Fra le svariate e molteplici occupazioni, D. Gaetano Muller, nella qualità di Prefetto della Cappella dell’Addolorata, vi si consacrò con tutto l’ardore della sua pietà, e per alquanti anni non visse, non respirò, non ebbe altre aspirazioni, che la sua al Cappella, ove i fedeli accorrevano per l’istruzione religiosa, tratti dalla forza della sua virtù, e dalla dolcezza delle sue maniere.

Diresse ancora, qual Superiore Ecclesiastico, le pie donzelle del Ritiro di Maria SS.ma Immacolata, e nella sua delicata missione addivenne lor padre, consigliere, medico e difensore.

Oratore forbito ed instancabile, predicò dai più illustri pulpiti della Metropoli e dell’Archidiocesi, or intessendo orazioni panegiriche, or facendo corsi di santi esercizi, e non solo il popolo, ma anche il clero pendeva dal suo labbro, restandone purtroppo contento ed entusiasta.

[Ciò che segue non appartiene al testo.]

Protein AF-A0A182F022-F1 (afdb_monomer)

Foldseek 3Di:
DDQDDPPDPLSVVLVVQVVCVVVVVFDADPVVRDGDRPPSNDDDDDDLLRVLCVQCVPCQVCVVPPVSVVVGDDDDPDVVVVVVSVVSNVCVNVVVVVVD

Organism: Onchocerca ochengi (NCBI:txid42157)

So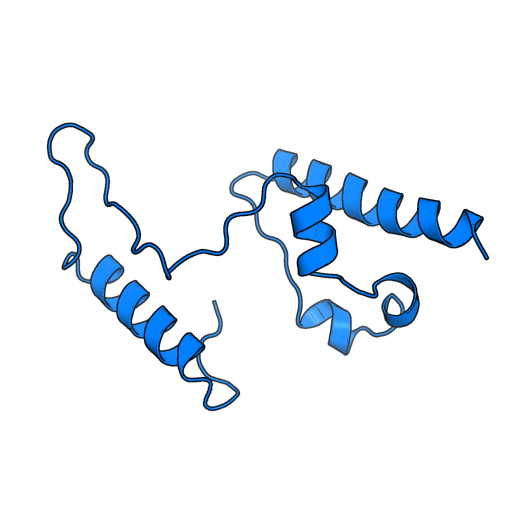lvent-accessible surface area (backbone atoms only — not comparable to full-atom values): 6486 Å² total; per-residue (Å²): 142,82,68,81,88,74,89,47,68,65,42,55,51,50,50,50,53,51,51,36,54,75,69,64,69,54,68,64,41,85,89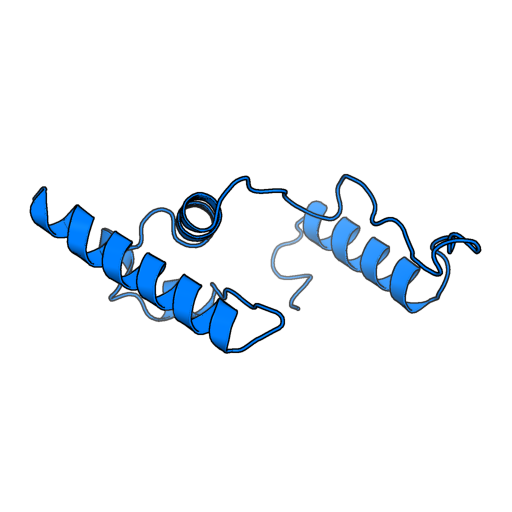,77,74,40,69,78,77,60,82,89,72,61,84,88,68,96,42,71,67,54,46,46,42,71,71,44,76,56,47,90,82,39,74,84,38,62,70,70,48,71,78,50,84,89,85,60,100,43,69,73,55,42,50,55,51,48,53,50,50,52,47,58,52,53,66,60,54,79,75,107

Secondary structure (DSSP, 8-state):
----SS--HHHHHHHHHHHHHHTT-SPEETTTTEEPPPGGG----SSHHHHHHHH-TTHHHHTT-HHHHHT-----SSHHHHHHHHHHHHHHHHHHHTT-

Radius of gyration: 17.26 Å; Cα contacts (8 Å, |Δi|>4): 50; chains: 1; bounding box: 40×20×47 Å

Sequence (100 aa):
MRVQLQNDRLAGIFSHQLLEIGNGKVPVDLTTERISLPHNFYNLVTSKEELVKKIFPDIQTNYKNHDWLTERTIRAAKNKDVEKLNDINILTFKARQSHM

Mean predicted aligned error: 7.9 Å

pLDDT: mean 83.46, std 12.7, range [44.31, 96.69]

Structure (mmCIF, N/CA/C/O backbone):
data_AF-A0A182F022-F1
#
_entry.id   AF-A0A182F022-F1
#
loop_
_atom_site.group_PDB
_atom_site.id
_atom_site.type_symbol
_atom_site.label_atom_id
_atom_site.label_alt_id
_atom_site.label_comp_id
_atom_site.label_asym_id
_atom_site.label_entity_id
_atom_site.label_seq_id
_atom_site.pdbx_PDB_ins_code
_atom_site.Cartn_x
_atom_site.Cartn_y
_atom_site.Cartn_z
_atom_site.occupancy
_atom_site.B_iso_or_equiv
_atom_site.auth_seq_id
_atom_site.auth_comp_id
_atom_site.auth_asym_id
_atom_site.auth_atom_id
_atom_site.pdbx_PDB_model_num
ATOM 1 N N . MET A 1 1 ? -5.375 -8.871 -4.761 1.00 44.31 1 MET A N 1
ATOM 2 C CA . MET A 1 1 ? -5.457 -8.226 -6.082 1.00 44.31 1 MET A CA 1
ATOM 3 C C . MET A 1 1 ? -6.776 -8.662 -6.693 1.00 44.31 1 MET A C 1
ATOM 5 O O . MET A 1 1 ? -6.854 -9.752 -7.234 1.00 44.31 1 MET A O 1
ATOM 9 N N . ARG A 1 2 ? -7.848 -7.904 -6.459 1.00 49.88 2 ARG A N 1
ATOM 10 C CA . ARG A 1 2 ? -9.126 -8.104 -7.147 1.00 49.88 2 ARG A CA 1
ATOM 11 C C . ARG A 1 2 ? -9.371 -6.827 -7.932 1.00 49.88 2 ARG A C 1
ATOM 13 O O . ARG A 1 2 ? -9.623 -5.789 -7.335 1.00 49.88 2 ARG A O 1
ATOM 20 N N . VAL A 1 3 ? -9.203 -6.905 -9.243 1.00 52.16 3 VAL A N 1
ATOM 21 C CA . VAL A 1 3 ? -9.766 -5.931 -10.171 1.00 52.16 3 VAL A CA 1
ATOM 22 C C . VAL A 1 3 ? -10.990 -6.588 -10.778 1.00 52.16 3 VAL A C 1
ATOM 24 O O . VAL A 1 3 ? -10.936 -7.767 -11.112 1.00 52.16 3 VAL A O 1
ATOM 27 N N . GLN A 1 4 ? -12.040 -5.785 -10.941 1.00 48.88 4 GLN A N 1
ATOM 28 C CA . GLN A 1 4 ? -13.273 -6.089 -11.662 1.00 48.88 4 GLN A CA 1
ATOM 29 C C . GLN A 1 4 ? -14.344 -6.769 -10.800 1.00 48.88 4 GLN A C 1
ATOM 31 O O . GLN A 1 4 ? -14.564 -7.972 -10.860 1.00 48.88 4 GLN A O 1
ATOM 36 N N . LEU A 1 5 ? -15.049 -5.968 -9.996 1.00 53.22 5 LEU A N 1
ATOM 37 C CA . LE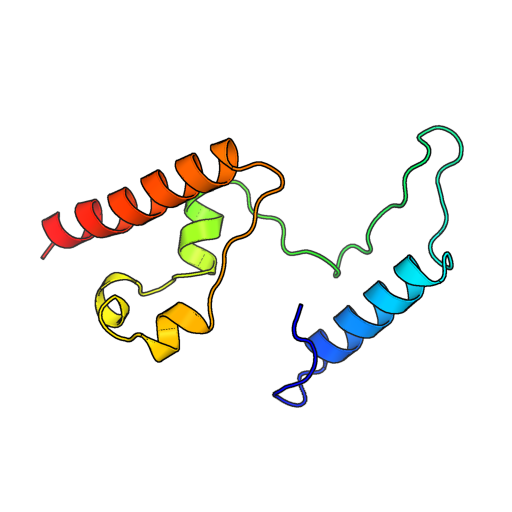U A 1 5 ? -16.343 -6.388 -9.445 1.00 53.22 5 LEU A CA 1
ATOM 38 C C . LEU A 1 5 ? -17.485 -5.387 -9.682 1.00 53.22 5 LEU A C 1
ATOM 40 O O . LEU A 1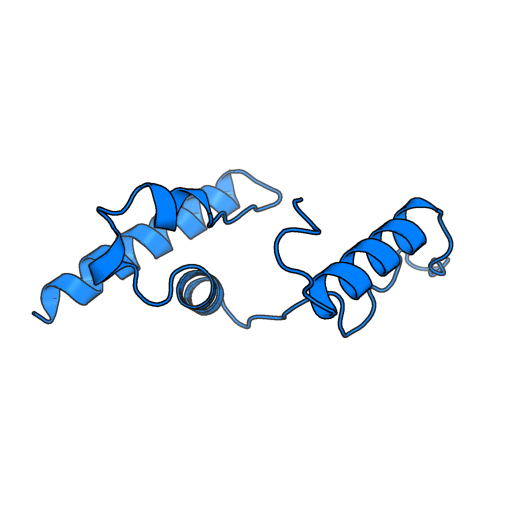 5 ? -18.632 -5.764 -9.488 1.00 53.22 5 LEU A O 1
ATOM 44 N N . GLN A 1 6 ? -17.225 -4.145 -10.121 1.00 57.06 6 GLN A N 1
ATOM 45 C CA . GLN A 1 6 ? -18.263 -3.092 -10.113 1.00 57.06 6 GLN A CA 1
ATOM 46 C C . GLN A 1 6 ? -18.310 -2.171 -11.346 1.00 57.06 6 GLN A C 1
ATOM 48 O O . GLN A 1 6 ? -18.818 -1.061 -11.255 1.00 57.06 6 GLN A O 1
ATOM 53 N N . ASN A 1 7 ? -17.801 -2.596 -12.509 1.00 58.47 7 ASN A N 1
ATOM 54 C CA . ASN A 1 7 ? -17.759 -1.744 -13.716 1.00 58.47 7 ASN A CA 1
ATOM 55 C C . ASN A 1 7 ? -17.040 -0.391 -13.488 1.00 58.47 7 ASN A C 1
ATOM 57 O O . ASN A 1 7 ? -17.298 0.608 -14.157 1.00 58.47 7 ASN A O 1
ATOM 61 N N . ASP A 1 8 ? -16.135 -0.370 -12.508 1.00 74.38 8 ASP A N 1
ATOM 62 C CA . ASP A 1 8 ? -15.365 0.801 -12.129 1.00 74.38 8 ASP A CA 1
ATOM 63 C C . ASP A 1 8 ? -14.288 1.064 -13.188 1.00 74.38 8 ASP A C 1
ATOM 65 O O . ASP A 1 8 ? -13.355 0.274 -13.378 1.00 74.38 8 ASP A O 1
ATOM 69 N N . ARG A 1 9 ? -14.421 2.199 -13.882 1.00 80.00 9 ARG A N 1
ATOM 70 C CA . ARG A 1 9 ? -13.457 2.665 -14.883 1.00 80.00 9 ARG A CA 1
ATOM 71 C C . ARG A 1 9 ? -12.038 2.732 -14.310 1.00 80.00 9 ARG A C 1
ATOM 73 O O . ARG A 1 9 ? -11.090 2.418 -15.028 1.00 80.00 9 ARG A O 1
ATOM 80 N N . LEU A 1 10 ? -11.881 3.103 -13.038 1.00 83.12 10 LEU A N 1
ATOM 81 C CA . LEU A 1 10 ? -10.579 3.169 -12.374 1.00 83.12 10 LEU A CA 1
ATOM 82 C C . LEU A 1 10 ? -9.978 1.778 -12.176 1.00 83.12 10 LEU A C 1
ATOM 84 O O . LEU A 1 10 ? -8.788 1.592 -12.420 1.00 83.12 10 LEU A O 1
ATOM 88 N N . ALA A 1 11 ? -10.795 0.784 -11.821 1.00 82.00 11 ALA A N 1
ATOM 89 C CA . ALA A 1 11 ? -10.339 -0.597 -11.704 1.00 82.00 11 ALA A CA 1
ATOM 90 C C . ALA A 1 11 ? -9.833 -1.143 -13.050 1.00 82.00 11 ALA A C 1
ATOM 92 O O . ALA A 1 11 ? -8.804 -1.814 -13.080 1.00 82.00 11 ALA A O 1
ATOM 93 N N . GLY A 1 12 ? -10.512 -0.818 -14.158 1.00 86.50 12 GLY A N 1
ATOM 94 C CA . GLY A 1 12 ? -10.073 -1.193 -15.508 1.00 86.50 12 GLY A CA 1
ATOM 95 C C . GLY A 1 12 ? -8.754 -0.532 -15.927 1.00 86.50 12 GLY A C 1
ATOM 96 O O . GLY A 1 12 ? -7.889 -1.188 -16.504 1.00 86.50 12 GLY A O 1
ATOM 97 N N . ILE A 1 13 ? -8.565 0.749 -15.593 1.00 88.75 13 ILE A N 1
ATOM 98 C CA . ILE A 1 13 ? -7.286 1.445 -15.813 1.00 88.75 13 ILE A CA 1
ATOM 99 C C . ILE A 1 13 ? -6.179 0.777 -14.989 1.00 88.75 13 ILE A C 1
ATOM 101 O O . ILE A 1 13 ? -5.111 0.477 -15.520 1.00 88.75 13 ILE A O 1
ATOM 105 N N . PHE A 1 14 ? -6.448 0.479 -13.718 1.00 87.50 14 PHE A N 1
ATOM 106 C CA . PHE A 1 14 ? -5.479 -0.139 -12.820 1.00 87.50 14 PHE A CA 1
ATOM 107 C C . PHE A 1 14 ? -5.035 -1.533 -13.300 1.00 87.50 14 PHE A C 1
ATOM 109 O O . PHE A 1 14 ? -3.835 -1.809 -13.325 1.00 87.50 14 PHE A O 1
ATOM 116 N N . SER A 1 15 ? -5.951 -2.412 -13.743 1.00 88.62 15 SER A N 1
ATOM 117 C CA . SER A 1 15 ? -5.547 -3.715 -14.308 1.00 88.62 15 SER A CA 1
ATOM 118 C C . SER A 1 15 ? -4.768 -3.590 -15.604 1.00 88.62 15 SER A C 1
ATOM 120 O O . SER A 1 15 ? -3.833 -4.363 -15.810 1.00 88.62 15 SER A O 1
ATOM 122 N N . HIS A 1 16 ? -5.128 -2.646 -16.473 1.00 90.94 16 HIS A N 1
ATOM 123 C CA . HIS A 1 16 ? -4.379 -2.420 -17.703 1.00 90.94 16 HIS A CA 1
ATOM 124 C C . HIS A 1 16 ? -2.933 -2.016 -17.398 1.00 90.94 16 HIS A C 1
ATOM 126 O O . HIS A 1 16 ? -2.004 -2.626 -17.919 1.00 90.94 16 HIS A O 1
ATOM 132 N N . GLN A 1 17 ? -2.735 -1.076 -16.471 1.00 91.94 17 GLN A N 1
ATOM 133 C CA . GLN A 1 17 ? -1.401 -0.643 -16.047 1.00 91.94 17 GLN A CA 1
ATOM 134 C C . GLN A 1 17 ? -0.596 -1.784 -15.408 1.00 91.94 17 GLN A C 1
ATOM 136 O O . GLN A 1 17 ? 0.592 -1.941 -15.683 1.00 91.94 17 GLN A O 1
ATOM 141 N N . LEU A 1 18 ? -1.237 -2.633 -14.597 1.00 92.69 18 LEU A N 1
ATOM 142 C CA . LEU A 1 18 ? -0.606 -3.840 -14.050 1.00 92.69 18 LEU A CA 1
ATOM 143 C C . LEU A 1 18 ? -0.145 -4.806 -15.145 1.00 92.69 18 LEU A C 1
ATOM 145 O O . LEU A 1 18 ? 0.932 -5.391 -15.036 1.00 92.69 18 LEU A O 1
ATOM 149 N N . LEU A 1 19 ? -0.949 -4.967 -16.196 1.00 94.12 19 LEU A N 1
ATOM 150 C CA . LEU A 1 19 ? -0.616 -5.810 -17.337 1.00 94.12 19 LEU A CA 1
ATOM 151 C C . LEU A 1 19 ? 0.554 -5.230 -18.143 1.00 94.12 19 LEU A C 1
ATOM 153 O O . LEU A 1 19 ? 1.420 -5.980 -18.582 1.00 94.12 19 LEU A O 1
ATOM 157 N N . GLU A 1 20 ? 0.614 -3.912 -18.328 1.00 94.25 20 GLU A N 1
ATOM 158 C CA . GLU A 1 20 ? 1.757 -3.251 -18.971 1.00 94.25 20 GLU A CA 1
ATOM 159 C C . GLU A 1 20 ? 3.054 -3.454 -18.180 1.00 94.25 20 GLU A C 1
ATOM 161 O O . GLU A 1 20 ? 4.082 -3.781 -18.777 1.00 94.25 20 GLU A O 1
ATOM 166 N N . ILE A 1 21 ? 2.993 -3.341 -16.848 1.00 92.75 21 ILE A N 1
ATOM 167 C CA . ILE A 1 21 ? 4.127 -3.624 -15.956 1.00 92.75 21 ILE A CA 1
ATOM 168 C C . ILE A 1 21 ? 4.556 -5.091 -16.086 1.00 92.75 21 ILE A C 1
ATOM 170 O O . ILE A 1 21 ? 5.729 -5.368 -16.328 1.00 92.75 21 ILE A O 1
ATOM 174 N N . GLY A 1 22 ? 3.615 -6.034 -15.972 1.00 91.94 22 GLY A N 1
ATOM 175 C CA . GLY A 1 22 ? 3.902 -7.471 -16.050 1.00 91.94 22 GLY A CA 1
ATOM 176 C C . GLY A 1 22 ? 4.446 -7.923 -17.409 1.00 91.94 22 GLY A C 1
ATOM 177 O O . GLY A 1 22 ? 5.246 -8.851 -17.468 1.00 91.94 22 GLY A O 1
ATOM 178 N N . ASN A 1 23 ? 4.065 -7.238 -18.490 1.00 96.00 23 ASN A N 1
ATOM 179 C CA . ASN A 1 23 ? 4.555 -7.501 -19.845 1.00 96.00 23 ASN A CA 1
ATOM 180 C C . ASN A 1 23 ? 5.869 -6.775 -20.182 1.00 96.00 23 ASN A C 1
ATOM 182 O O . ASN A 1 23 ? 6.294 -6.817 -21.335 1.00 96.00 23 ASN A O 1
ATOM 186 N N . GLY A 1 24 ? 6.483 -6.058 -19.233 1.00 92.81 24 GLY A N 1
ATOM 187 C CA . GLY A 1 24 ? 7.723 -5.314 -19.478 1.00 92.81 24 GLY A CA 1
ATOM 188 C C . GLY A 1 24 ? 7.566 -4.144 -20.455 1.00 92.81 24 GLY A C 1
ATOM 189 O O . GLY A 1 24 ? 8.540 -3.724 -21.072 1.00 92.81 24 GLY A O 1
ATOM 190 N N . LYS A 1 25 ? 6.345 -3.617 -20.623 1.00 94.31 25 LYS A N 1
ATOM 191 C CA . LYS A 1 25 ? 6.075 -2.461 -21.496 1.00 94.31 25 LYS A CA 1
ATOM 192 C C . LYS A 1 25 ? 6.420 -1.128 -20.833 1.00 94.31 25 LYS A C 1
ATOM 194 O O . LYS A 1 25 ? 6.528 -0.117 -21.521 1.00 94.31 25 LYS A O 1
ATOM 199 N N . VAL A 1 26 ? 6.575 -1.118 -19.508 1.00 92.88 26 VAL A N 1
ATOM 200 C CA . VAL A 1 26 ? 6.986 0.071 -18.755 1.00 92.88 26 VAL A CA 1
ATOM 201 C C . VAL A 1 26 ? 8.509 0.224 -18.840 1.00 92.88 26 VAL A C 1
ATOM 203 O O . VAL A 1 26 ? 9.215 -0.722 -18.486 1.00 92.88 26 VAL A O 1
ATOM 206 N N . PRO A 1 27 ? 9.029 1.389 -19.275 1.00 93.00 27 PRO A N 1
ATOM 207 C CA . PRO A 1 27 ? 10.465 1.623 -19.370 1.00 93.00 27 PRO A CA 1
ATOM 208 C C . PRO A 1 27 ? 11.181 1.428 -18.031 1.00 93.00 27 PRO A C 1
ATOM 210 O O . PRO A 1 27 ? 10.720 1.897 -16.987 1.00 93.00 27 PRO A O 1
ATOM 213 N N . VAL A 1 28 ? 12.334 0.767 -18.090 1.00 94.81 28 VAL A N 1
ATOM 214 C CA . VAL A 1 28 ? 13.261 0.630 -16.965 1.00 94.81 28 VAL A CA 1
ATOM 215 C C . VAL A 1 28 ? 14.316 1.721 -17.087 1.00 94.81 28 VAL A C 1
ATOM 217 O O . VAL A 1 28 ? 14.942 1.873 -18.136 1.00 94.81 28 VAL A O 1
ATOM 220 N N . ASP A 1 29 ? 14.529 2.472 -16.015 1.00 95.56 29 ASP A N 1
ATOM 221 C CA . ASP A 1 29 ? 15.705 3.323 -15.887 1.00 95.56 29 ASP A CA 1
ATOM 222 C C . ASP A 1 29 ? 16.938 2.426 -15.729 1.00 95.56 29 ASP A C 1
ATOM 224 O O . ASP A 1 29 ? 17.083 1.728 -14.727 1.00 95.56 29 ASP A O 1
ATOM 228 N N . LEU A 1 30 ? 17.825 2.441 -16.725 1.00 94.69 30 LEU A N 1
ATOM 229 C CA . LEU A 1 30 ? 19.023 1.597 -16.771 1.00 94.69 30 LEU A CA 1
ATOM 230 C C . LEU A 1 30 ? 20.075 1.968 -15.716 1.00 94.69 30 LEU A C 1
ATOM 232 O O . LEU A 1 30 ? 20.949 1.161 -15.428 1.00 94.69 30 LEU A O 1
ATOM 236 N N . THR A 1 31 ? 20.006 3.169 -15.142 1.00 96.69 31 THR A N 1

Ma tante virtù non potevano rimanere sotto il moggio, che non giungessero all’orecchio vigile del Supremo Gerarca, che elevandolo al sommo onore dell’Episcopio, lo chiamava a reggere questa nostra Diocesi, il che avvenne nel 18 marzo 1898, vigilia del Protettore universale della Chiesa Cattolica.

Monsignor Gaetano Muller fece il suo ingresso nella Città di Gallipoli, trionfalmente accolto, nel dì 28 Gennaio 1899, non avendo altro ideale, che la Diocesi, la Religione ed il Cielo; ed allo svolgimento di queste tre soavi parole, che sono la sintesi della sua vita, i tre amori del suo nobile cuore, si consacrò talmente, che il popolo Gallipolino, in breve tempo, ne ha raccolti i benefici frutti di restaurazione morale e materiale.